Co pani dał Best Student?
– To jedno z kilku rozwiązań, które młodym studentom pragnącym działać naukowo dają bardzo wiele. Same chęci nie wystarczą i potrzebne są takie rozwiązania instytucjonalne jak właśnie Best Student. Gdy student pierwszego roku jest zaproszony, by zgłosić swój pierwszy projekt badawczy, znaleźć opiekuna, który mu pomoże, a w przypadku dobrej oceny zdobywa środki finansowe na pracę badawczą, to jest to ogromna szansa! Przed studentem pierwszego roku otwiera się możliwość na przykład publikacji wyników pracy badawczej czy wyjazdu na kwerendę naukową.
Pani opiekunem została…?
– Profesor Agata Stankowska-Kozera, miałam ogromne szczęście. Temat dotyczył „Światopoglądu ironii w liryce Marcina Świetlickiego”.
Dlaczego akurat on, dlaczego Świetlicki? Barbarzyńcy są pani najbliżsi?
– Nauczycielka w liceum nie chciała mu poświęcić więcej czasu i byłam z tego powodu bardzo zła (śmiech). Jest jednym z najbardziej znanych głosów swego pokolenia. Jakoś zawsze ciągnęło mnie do tych „Nowych dzikich”. Lubiłam tę poezję, jej niepokorność i subwersywność. Ironia w jego liryce była pojęciem, które chciałam zrewidować. To była łatka przyklejana Świetlickiemu jako wielkiemu ironiście, który potrafi tylko drwić.
Dziekan Tomasz Mizerkiewicz nagrodził też pani pracę „O dwóch Leopolitach”.
– To była praca licencjacka, za którą zdobyłam pierwszą nagrodę na WFPiK. Była ona kontynuacją naukowych poszukiwań w tej samej relacji mistrz – uczeń. Profesor Stankowska natchnęła mnie do swego rodzaju działania rewizjonistycznego. Zwykło się bowiem mówić, że mistrzem Herberta jest Henryk Elzenberg. Moja tutorka spowodowała, że powiedziałam – sprawdzam. Okazało się, że równie ważna dla Herberta była Izydora Dąmbska, u której poeta pobierał nauki. W swojej refleksji chciałam przywrócić miejsce Dąmbskiej i wskazać, że jest kilka pojęć w twórczości Herberta, które mogły się ukształtować pod wpływem filozofki. Myśl o niej doprowadziła mnie z kolei do kolejnego tematu, do Platona Herberta. Te badania realizuję dziś w ramach grantu Study & Research.
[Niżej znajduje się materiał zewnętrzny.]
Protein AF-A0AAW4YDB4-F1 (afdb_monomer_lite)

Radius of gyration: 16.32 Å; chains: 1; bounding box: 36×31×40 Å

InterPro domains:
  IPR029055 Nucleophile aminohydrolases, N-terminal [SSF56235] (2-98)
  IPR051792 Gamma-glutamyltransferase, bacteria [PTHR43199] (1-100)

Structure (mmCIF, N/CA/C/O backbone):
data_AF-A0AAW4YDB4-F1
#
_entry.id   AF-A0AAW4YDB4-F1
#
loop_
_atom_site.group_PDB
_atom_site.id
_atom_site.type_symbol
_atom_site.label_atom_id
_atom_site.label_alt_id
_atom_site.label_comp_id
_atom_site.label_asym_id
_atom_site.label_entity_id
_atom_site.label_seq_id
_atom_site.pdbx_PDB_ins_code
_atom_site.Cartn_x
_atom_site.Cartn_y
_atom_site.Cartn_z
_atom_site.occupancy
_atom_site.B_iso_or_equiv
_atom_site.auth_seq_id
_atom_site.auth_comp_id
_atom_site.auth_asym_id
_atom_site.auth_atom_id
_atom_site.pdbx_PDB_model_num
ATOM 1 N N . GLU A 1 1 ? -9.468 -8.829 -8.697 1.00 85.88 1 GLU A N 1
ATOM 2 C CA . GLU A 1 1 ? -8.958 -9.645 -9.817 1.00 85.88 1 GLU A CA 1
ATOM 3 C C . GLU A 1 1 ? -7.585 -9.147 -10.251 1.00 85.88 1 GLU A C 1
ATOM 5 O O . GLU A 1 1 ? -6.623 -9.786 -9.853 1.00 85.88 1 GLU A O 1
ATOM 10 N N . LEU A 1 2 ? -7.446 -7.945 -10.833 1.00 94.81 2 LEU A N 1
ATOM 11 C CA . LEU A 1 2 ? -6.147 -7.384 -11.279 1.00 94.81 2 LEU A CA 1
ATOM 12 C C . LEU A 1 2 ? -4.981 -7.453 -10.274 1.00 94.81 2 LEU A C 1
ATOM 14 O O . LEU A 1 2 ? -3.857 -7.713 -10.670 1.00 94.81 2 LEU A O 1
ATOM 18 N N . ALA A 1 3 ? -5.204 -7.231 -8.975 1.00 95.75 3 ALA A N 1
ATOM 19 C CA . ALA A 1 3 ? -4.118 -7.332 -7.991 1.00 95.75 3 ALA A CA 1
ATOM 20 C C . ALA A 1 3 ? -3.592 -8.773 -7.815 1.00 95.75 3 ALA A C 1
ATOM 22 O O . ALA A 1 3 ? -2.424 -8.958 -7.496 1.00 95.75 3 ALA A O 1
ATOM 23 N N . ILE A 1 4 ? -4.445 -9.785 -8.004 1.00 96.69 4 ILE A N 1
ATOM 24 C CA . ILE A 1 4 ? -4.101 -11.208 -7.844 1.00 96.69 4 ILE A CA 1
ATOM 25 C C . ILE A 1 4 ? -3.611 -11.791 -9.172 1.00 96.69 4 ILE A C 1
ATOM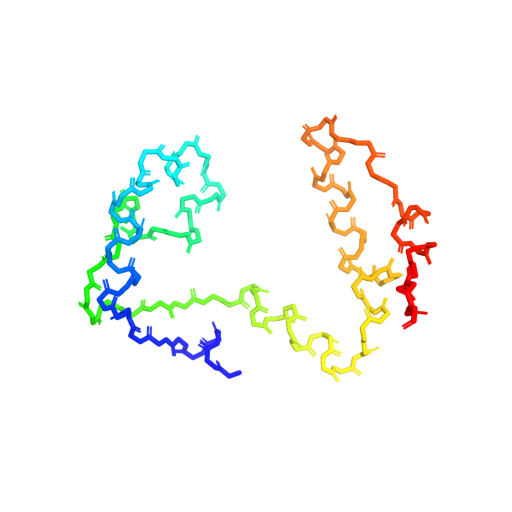 27 O O . ILE A 1 4 ? -2.607 -12.490 -9.198 1.00 96.69 4 ILE A O 1
ATOM 31 N N . GLU A 1 5 ? -4.316 -11.500 -10.262 1.00 96.75 5 GLU A N 1
ATOM 32 C CA . GLU A 1 5 ? -3.979 -11.975 -11.614 1.00 96.75 5 GLU A CA 1
ATOM 33 C C . GLU A 1 5 ? -2.775 -11.227 -12.200 1.00 96.75 5 GLU A C 1
ATOM 35 O O . GLU A 1 5 ? -2.010 -11.756 -13.007 1.00 96.75 5 GLU A O 1
ATOM 40 N N . GLY A 1 6 ? -2.577 -10.003 -11.728 1.00 96.75 6 GLY A N 1
ATOM 41 C CA . GLY A 1 6 ? -1.555 -9.086 -12.175 1.00 96.75 6 GLY A CA 1
ATOM 42 C C . GLY A 1 6 ? -1.963 -8.264 -13.389 1.00 96.75 6 GLY A C 1
ATOM 43 O O . GLY A 1 6 ? -3.048 -8.409 -13.954 1.00 96.75 6 GLY A O 1
ATOM 44 N N . HIS A 1 7 ? -1.083 -7.342 -13.757 1.00 97.06 7 HIS A N 1
ATOM 45 C CA . HIS A 1 7 ? -1.240 -6.498 -14.931 1.00 97.06 7 HIS A CA 1
ATOM 46 C C . HIS A 1 7 ? 0.121 -6.047 -15.458 1.00 97.06 7 HIS A C 1
ATOM 48 O O . HIS A 1 7 ? 1.094 -5.967 -14.707 1.00 97.06 7 HIS A O 1
ATOM 54 N N . ALA A 1 8 ? 0.168 -5.681 -16.737 1.00 97.81 8 ALA A N 1
ATOM 55 C CA . ALA A 1 8 ? 1.341 -5.053 -17.326 1.00 97.81 8 ALA A CA 1
ATOM 56 C C . ALA A 1 8 ? 1.617 -3.682 -16.684 1.00 97.81 8 ALA A C 1
ATOM 58 O O . ALA A 1 8 ? 0.702 -2.894 -16.402 1.00 97.81 8 ALA A O 1
ATOM 59 N N . ALA A 1 9 ? 2.890 -3.386 -16.457 1.00 97.75 9 ALA A N 1
ATOM 60 C CA . ALA A 1 9 ? 3.372 -2.054 -16.153 1.00 97.75 9 ALA A CA 1
ATOM 61 C C . ALA A 1 9 ? 3.218 -1.158 -17.390 1.00 97.75 9 ALA A C 1
ATOM 63 O O . ALA A 1 9 ? 3.580 -1.538 -18.499 1.00 97.75 9 ALA A O 1
ATOM 64 N N . ASN A 1 10 ? 2.687 0.049 -17.198 1.00 97.75 10 ASN A N 1
ATOM 65 C CA . ASN A 1 10 ? 2.601 1.051 -18.258 1.00 97.75 10 ASN A CA 1
ATOM 66 C C . ASN A 1 10 ? 3.737 2.080 -18.139 1.00 97.75 10 ASN A C 1
ATOM 68 O O . ASN A 1 10 ? 4.470 2.109 -17.143 1.00 97.75 10 ASN A O 1
ATOM 72 N N . TRP A 1 11 ? 3.822 2.982 -19.120 1.00 98.12 11 TRP A N 1
ATOM 73 C CA . TRP A 1 11 ? 4.820 4.057 -19.164 1.00 98.12 11 TRP A CA 1
ATOM 74 C C . TRP A 1 11 ? 4.921 4.872 -17.867 1.00 98.12 11 TRP A C 1
ATOM 76 O O . TRP A 1 11 ? 6.003 5.323 -17.482 1.00 98.12 11 TRP A O 1
ATOM 86 N N . ALA A 1 12 ? 3.800 5.082 -17.166 1.00 98.00 12 ALA A N 1
ATOM 87 C CA . ALA A 1 12 ? 3.785 5.856 -15.933 1.00 98.00 12 ALA A CA 1
ATOM 88 C C . ALA A 1 12 ? 4.418 5.056 -14.790 1.00 98.00 12 ALA A C 1
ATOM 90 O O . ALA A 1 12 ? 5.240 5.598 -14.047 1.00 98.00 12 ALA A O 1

Studiuje pani w ramach MISHiS?
– Tak, ten tryb studiowania pozwala na samorealizację w zakresie, jaki najbardziej mnie interesuje. Mogę wybrać zajęcia z filozofii, socjologii, kulturoznawstwa… Od początku uczy się nas zasad pracy naukowej, pisania projektów badawczych czy wnioskowania w konkursach. Ten tryb studiowania, tak jak granty studenckie, oferuje bardzo dużo.
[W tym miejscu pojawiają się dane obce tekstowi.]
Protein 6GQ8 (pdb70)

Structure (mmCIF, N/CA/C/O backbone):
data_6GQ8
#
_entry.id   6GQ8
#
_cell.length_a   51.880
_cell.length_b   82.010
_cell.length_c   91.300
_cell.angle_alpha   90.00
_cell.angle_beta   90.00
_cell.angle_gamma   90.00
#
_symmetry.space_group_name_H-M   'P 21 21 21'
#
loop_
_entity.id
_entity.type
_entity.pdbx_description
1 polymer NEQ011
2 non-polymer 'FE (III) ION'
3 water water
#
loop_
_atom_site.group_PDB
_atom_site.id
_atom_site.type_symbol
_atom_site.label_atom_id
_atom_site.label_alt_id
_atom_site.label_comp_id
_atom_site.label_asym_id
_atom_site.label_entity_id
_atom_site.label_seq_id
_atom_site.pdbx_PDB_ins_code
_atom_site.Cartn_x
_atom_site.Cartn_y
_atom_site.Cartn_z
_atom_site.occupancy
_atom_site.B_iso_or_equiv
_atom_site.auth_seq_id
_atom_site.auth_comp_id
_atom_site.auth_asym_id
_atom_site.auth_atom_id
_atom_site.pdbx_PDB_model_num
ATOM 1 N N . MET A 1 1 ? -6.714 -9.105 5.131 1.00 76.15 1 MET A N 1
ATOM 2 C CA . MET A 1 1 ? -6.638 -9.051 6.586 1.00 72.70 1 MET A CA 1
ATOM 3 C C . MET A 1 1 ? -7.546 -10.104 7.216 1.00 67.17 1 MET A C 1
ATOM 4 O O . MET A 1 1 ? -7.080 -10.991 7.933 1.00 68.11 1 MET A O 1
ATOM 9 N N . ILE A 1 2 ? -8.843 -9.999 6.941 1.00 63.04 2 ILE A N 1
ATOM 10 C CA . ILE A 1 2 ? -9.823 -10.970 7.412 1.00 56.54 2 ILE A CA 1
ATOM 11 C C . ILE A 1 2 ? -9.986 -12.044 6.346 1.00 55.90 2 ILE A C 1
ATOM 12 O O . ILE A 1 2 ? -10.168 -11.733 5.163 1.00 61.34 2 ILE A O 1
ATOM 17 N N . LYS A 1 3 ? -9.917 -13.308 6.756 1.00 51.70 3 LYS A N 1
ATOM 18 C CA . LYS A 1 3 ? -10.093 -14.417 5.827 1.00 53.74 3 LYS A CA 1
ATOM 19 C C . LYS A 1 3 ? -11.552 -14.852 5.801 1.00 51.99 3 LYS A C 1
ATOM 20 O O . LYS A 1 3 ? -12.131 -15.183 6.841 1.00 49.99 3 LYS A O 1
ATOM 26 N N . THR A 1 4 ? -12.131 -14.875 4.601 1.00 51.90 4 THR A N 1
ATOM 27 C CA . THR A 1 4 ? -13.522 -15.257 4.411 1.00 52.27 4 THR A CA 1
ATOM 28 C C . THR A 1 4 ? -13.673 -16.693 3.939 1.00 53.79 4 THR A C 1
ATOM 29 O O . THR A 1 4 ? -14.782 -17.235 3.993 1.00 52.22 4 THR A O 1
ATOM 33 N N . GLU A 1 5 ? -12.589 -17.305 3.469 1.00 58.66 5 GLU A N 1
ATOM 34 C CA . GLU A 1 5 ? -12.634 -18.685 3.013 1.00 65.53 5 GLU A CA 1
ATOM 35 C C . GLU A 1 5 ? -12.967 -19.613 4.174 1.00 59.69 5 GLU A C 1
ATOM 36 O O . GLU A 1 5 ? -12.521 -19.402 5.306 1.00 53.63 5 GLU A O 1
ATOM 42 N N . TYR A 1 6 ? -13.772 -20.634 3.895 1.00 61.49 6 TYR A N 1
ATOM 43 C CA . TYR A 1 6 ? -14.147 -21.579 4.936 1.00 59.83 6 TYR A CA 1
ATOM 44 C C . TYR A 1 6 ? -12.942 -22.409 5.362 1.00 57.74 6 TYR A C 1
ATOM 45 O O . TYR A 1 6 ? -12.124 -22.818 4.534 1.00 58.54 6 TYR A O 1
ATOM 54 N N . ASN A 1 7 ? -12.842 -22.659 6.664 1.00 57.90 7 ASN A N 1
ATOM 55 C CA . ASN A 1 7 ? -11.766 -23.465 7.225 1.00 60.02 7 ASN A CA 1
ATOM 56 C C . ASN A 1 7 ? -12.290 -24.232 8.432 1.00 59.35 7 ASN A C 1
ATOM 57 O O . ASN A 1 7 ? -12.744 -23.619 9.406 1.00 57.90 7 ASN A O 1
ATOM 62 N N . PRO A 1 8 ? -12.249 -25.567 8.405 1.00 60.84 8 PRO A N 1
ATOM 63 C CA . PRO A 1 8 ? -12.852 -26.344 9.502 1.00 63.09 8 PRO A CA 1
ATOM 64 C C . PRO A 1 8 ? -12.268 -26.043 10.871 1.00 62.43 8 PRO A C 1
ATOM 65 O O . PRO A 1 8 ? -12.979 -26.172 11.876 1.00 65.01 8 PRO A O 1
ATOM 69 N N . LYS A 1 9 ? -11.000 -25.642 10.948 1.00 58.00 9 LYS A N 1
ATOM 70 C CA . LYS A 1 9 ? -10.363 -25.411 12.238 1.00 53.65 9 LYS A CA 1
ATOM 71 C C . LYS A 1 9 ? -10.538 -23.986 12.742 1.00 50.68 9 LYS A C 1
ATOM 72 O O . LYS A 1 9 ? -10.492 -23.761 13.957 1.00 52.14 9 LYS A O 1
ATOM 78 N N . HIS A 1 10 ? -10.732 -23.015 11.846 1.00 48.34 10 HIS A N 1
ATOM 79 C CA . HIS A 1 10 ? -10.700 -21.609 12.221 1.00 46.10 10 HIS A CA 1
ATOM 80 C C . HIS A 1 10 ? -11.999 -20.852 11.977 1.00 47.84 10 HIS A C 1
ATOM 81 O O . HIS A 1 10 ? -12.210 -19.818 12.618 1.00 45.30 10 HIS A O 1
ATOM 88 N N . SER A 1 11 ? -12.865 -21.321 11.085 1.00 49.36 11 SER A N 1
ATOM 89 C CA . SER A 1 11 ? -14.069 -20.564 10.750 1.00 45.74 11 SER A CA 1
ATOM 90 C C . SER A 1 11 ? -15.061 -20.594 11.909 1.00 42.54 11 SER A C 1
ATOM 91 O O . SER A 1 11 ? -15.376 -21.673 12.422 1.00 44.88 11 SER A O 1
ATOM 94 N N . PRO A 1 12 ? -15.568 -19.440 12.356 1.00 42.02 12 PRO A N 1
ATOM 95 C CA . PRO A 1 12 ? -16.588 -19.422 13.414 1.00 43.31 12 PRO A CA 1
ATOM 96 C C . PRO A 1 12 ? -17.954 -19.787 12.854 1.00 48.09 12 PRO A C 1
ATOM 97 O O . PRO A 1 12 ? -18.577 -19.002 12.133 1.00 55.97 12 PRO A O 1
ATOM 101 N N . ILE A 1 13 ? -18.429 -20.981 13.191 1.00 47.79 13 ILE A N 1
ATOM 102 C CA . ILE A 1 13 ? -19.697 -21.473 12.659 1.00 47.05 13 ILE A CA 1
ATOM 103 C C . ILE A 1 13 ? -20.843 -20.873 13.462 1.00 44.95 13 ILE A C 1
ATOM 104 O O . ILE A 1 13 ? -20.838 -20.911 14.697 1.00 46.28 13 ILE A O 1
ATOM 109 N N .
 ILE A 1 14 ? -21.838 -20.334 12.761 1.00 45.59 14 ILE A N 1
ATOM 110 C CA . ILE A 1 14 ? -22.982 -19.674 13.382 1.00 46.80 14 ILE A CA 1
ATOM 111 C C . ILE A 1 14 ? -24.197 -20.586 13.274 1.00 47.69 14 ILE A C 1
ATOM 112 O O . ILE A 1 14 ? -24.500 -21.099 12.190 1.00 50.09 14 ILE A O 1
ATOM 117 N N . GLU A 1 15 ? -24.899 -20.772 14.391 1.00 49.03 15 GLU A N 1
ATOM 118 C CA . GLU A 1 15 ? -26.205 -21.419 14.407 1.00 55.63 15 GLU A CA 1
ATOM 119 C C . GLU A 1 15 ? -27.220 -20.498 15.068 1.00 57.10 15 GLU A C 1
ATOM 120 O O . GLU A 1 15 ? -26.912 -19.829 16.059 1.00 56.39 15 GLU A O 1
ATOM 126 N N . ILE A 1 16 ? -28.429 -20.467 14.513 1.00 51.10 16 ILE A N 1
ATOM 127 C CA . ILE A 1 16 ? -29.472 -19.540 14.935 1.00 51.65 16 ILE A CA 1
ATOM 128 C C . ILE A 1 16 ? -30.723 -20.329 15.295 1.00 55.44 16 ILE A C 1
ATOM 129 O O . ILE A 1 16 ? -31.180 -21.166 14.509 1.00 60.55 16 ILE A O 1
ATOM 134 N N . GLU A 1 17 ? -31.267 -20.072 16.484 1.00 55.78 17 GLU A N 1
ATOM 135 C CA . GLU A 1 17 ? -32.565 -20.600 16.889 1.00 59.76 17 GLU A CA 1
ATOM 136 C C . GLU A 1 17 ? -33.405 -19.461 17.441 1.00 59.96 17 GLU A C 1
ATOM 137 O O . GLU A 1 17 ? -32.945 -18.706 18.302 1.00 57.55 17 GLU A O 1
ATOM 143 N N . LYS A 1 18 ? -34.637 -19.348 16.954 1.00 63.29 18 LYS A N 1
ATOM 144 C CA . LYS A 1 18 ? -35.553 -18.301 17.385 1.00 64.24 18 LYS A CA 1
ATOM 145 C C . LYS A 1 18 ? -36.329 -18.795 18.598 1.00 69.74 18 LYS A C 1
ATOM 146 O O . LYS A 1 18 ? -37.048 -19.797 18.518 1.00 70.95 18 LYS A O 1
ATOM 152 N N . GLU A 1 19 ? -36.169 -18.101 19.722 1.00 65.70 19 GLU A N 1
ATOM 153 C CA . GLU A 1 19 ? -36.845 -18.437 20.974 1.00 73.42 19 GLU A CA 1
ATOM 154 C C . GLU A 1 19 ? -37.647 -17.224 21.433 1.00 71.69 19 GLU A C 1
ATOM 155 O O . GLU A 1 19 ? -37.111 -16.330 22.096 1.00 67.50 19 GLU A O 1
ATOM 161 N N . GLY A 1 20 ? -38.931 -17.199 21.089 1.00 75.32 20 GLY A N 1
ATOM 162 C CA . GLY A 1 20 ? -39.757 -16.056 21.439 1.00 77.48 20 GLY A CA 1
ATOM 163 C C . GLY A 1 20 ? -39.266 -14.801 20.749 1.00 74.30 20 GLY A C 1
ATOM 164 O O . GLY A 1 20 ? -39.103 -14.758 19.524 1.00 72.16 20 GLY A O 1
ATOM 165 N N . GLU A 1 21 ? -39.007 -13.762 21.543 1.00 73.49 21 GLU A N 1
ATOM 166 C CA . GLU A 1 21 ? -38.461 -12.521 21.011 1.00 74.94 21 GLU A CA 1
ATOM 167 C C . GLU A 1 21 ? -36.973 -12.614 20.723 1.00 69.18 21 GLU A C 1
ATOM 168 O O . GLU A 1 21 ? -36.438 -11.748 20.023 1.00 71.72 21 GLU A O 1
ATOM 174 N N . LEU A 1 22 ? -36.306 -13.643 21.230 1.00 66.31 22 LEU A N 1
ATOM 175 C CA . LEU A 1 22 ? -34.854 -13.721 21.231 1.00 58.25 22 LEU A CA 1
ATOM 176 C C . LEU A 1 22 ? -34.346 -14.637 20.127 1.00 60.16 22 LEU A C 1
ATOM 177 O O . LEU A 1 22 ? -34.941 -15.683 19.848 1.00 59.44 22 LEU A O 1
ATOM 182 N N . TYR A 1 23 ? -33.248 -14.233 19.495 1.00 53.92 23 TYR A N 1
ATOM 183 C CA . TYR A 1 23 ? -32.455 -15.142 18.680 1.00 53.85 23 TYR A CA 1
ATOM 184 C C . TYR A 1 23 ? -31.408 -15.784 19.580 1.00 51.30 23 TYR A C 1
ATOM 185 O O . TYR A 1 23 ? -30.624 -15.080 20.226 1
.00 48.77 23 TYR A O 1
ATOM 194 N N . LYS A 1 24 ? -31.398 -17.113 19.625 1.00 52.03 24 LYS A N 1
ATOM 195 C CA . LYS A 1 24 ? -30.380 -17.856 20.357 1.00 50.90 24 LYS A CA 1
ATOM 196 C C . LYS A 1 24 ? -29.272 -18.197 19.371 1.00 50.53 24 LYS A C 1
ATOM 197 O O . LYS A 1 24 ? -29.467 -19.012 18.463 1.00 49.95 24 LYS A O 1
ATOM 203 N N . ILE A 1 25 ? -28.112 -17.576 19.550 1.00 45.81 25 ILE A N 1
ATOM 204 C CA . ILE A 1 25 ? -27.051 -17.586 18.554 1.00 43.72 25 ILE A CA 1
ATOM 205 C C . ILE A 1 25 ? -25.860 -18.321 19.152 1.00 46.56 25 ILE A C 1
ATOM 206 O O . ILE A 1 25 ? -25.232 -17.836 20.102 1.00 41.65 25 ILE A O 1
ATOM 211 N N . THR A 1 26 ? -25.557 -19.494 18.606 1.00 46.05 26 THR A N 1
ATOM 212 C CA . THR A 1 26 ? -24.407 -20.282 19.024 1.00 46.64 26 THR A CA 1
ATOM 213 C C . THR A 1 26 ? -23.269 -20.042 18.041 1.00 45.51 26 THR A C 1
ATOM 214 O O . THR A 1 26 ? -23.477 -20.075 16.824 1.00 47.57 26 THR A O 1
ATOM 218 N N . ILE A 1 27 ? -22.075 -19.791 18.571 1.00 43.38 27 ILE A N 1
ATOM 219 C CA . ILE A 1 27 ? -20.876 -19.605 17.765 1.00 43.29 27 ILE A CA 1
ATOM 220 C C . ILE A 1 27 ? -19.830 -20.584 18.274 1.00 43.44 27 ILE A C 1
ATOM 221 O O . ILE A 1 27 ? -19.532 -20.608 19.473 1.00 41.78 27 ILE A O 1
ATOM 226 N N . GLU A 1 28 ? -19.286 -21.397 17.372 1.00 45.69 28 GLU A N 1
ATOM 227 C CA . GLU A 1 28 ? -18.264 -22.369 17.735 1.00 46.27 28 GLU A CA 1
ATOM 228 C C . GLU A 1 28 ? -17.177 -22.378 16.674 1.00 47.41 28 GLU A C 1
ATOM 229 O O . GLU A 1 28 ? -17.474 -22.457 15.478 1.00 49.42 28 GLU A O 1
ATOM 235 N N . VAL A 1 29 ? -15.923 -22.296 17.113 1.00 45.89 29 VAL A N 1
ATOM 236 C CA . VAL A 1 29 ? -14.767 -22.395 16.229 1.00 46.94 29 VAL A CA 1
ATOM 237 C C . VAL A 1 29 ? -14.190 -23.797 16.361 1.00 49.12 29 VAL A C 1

Czym jest dla pani Laur Studencki?
– Dla mnie to znak, że wybrałam dobrą drogę. Kiedy zaczynałam studia, myślałam, że muszę publikować jak najwięcej, by osiągnąć sukces. Już wtedy prof. Stankowska uczyła mnie, że najważniejsza jest jakość, a nie ilość. Odebrałam wówczas lekcję badawczej etyki. Ale pokusa uczestnictwa w „punktozie”, za którą idą liczne stypendia, była duża. Tym bardziej cieszy mnie Laur. To dla mnie potwierdzenie nauki prof. Stankowskiej. Za tą nagrodą stało, jak sądzę, przyjęcie mojego tekstu do jednego z najważniejszych czasopism literaturoznawczych – „Pamiętnika Literackiego”. To także kwestia pewnych wyborów: tekst w „Pamiętniku” czy kilka słabszych tekstów na przykład w monografiach pokonferencyjnych. Cieszę się, że ta droga została doceniona, bo „punktoza” nie służy ani młodym badaczom, ani nauce. „Laur” pozwala mi także wierzyć w możliwość zrealizowania kolejnych marzeń, tych związanych ze ścieżką akademicką.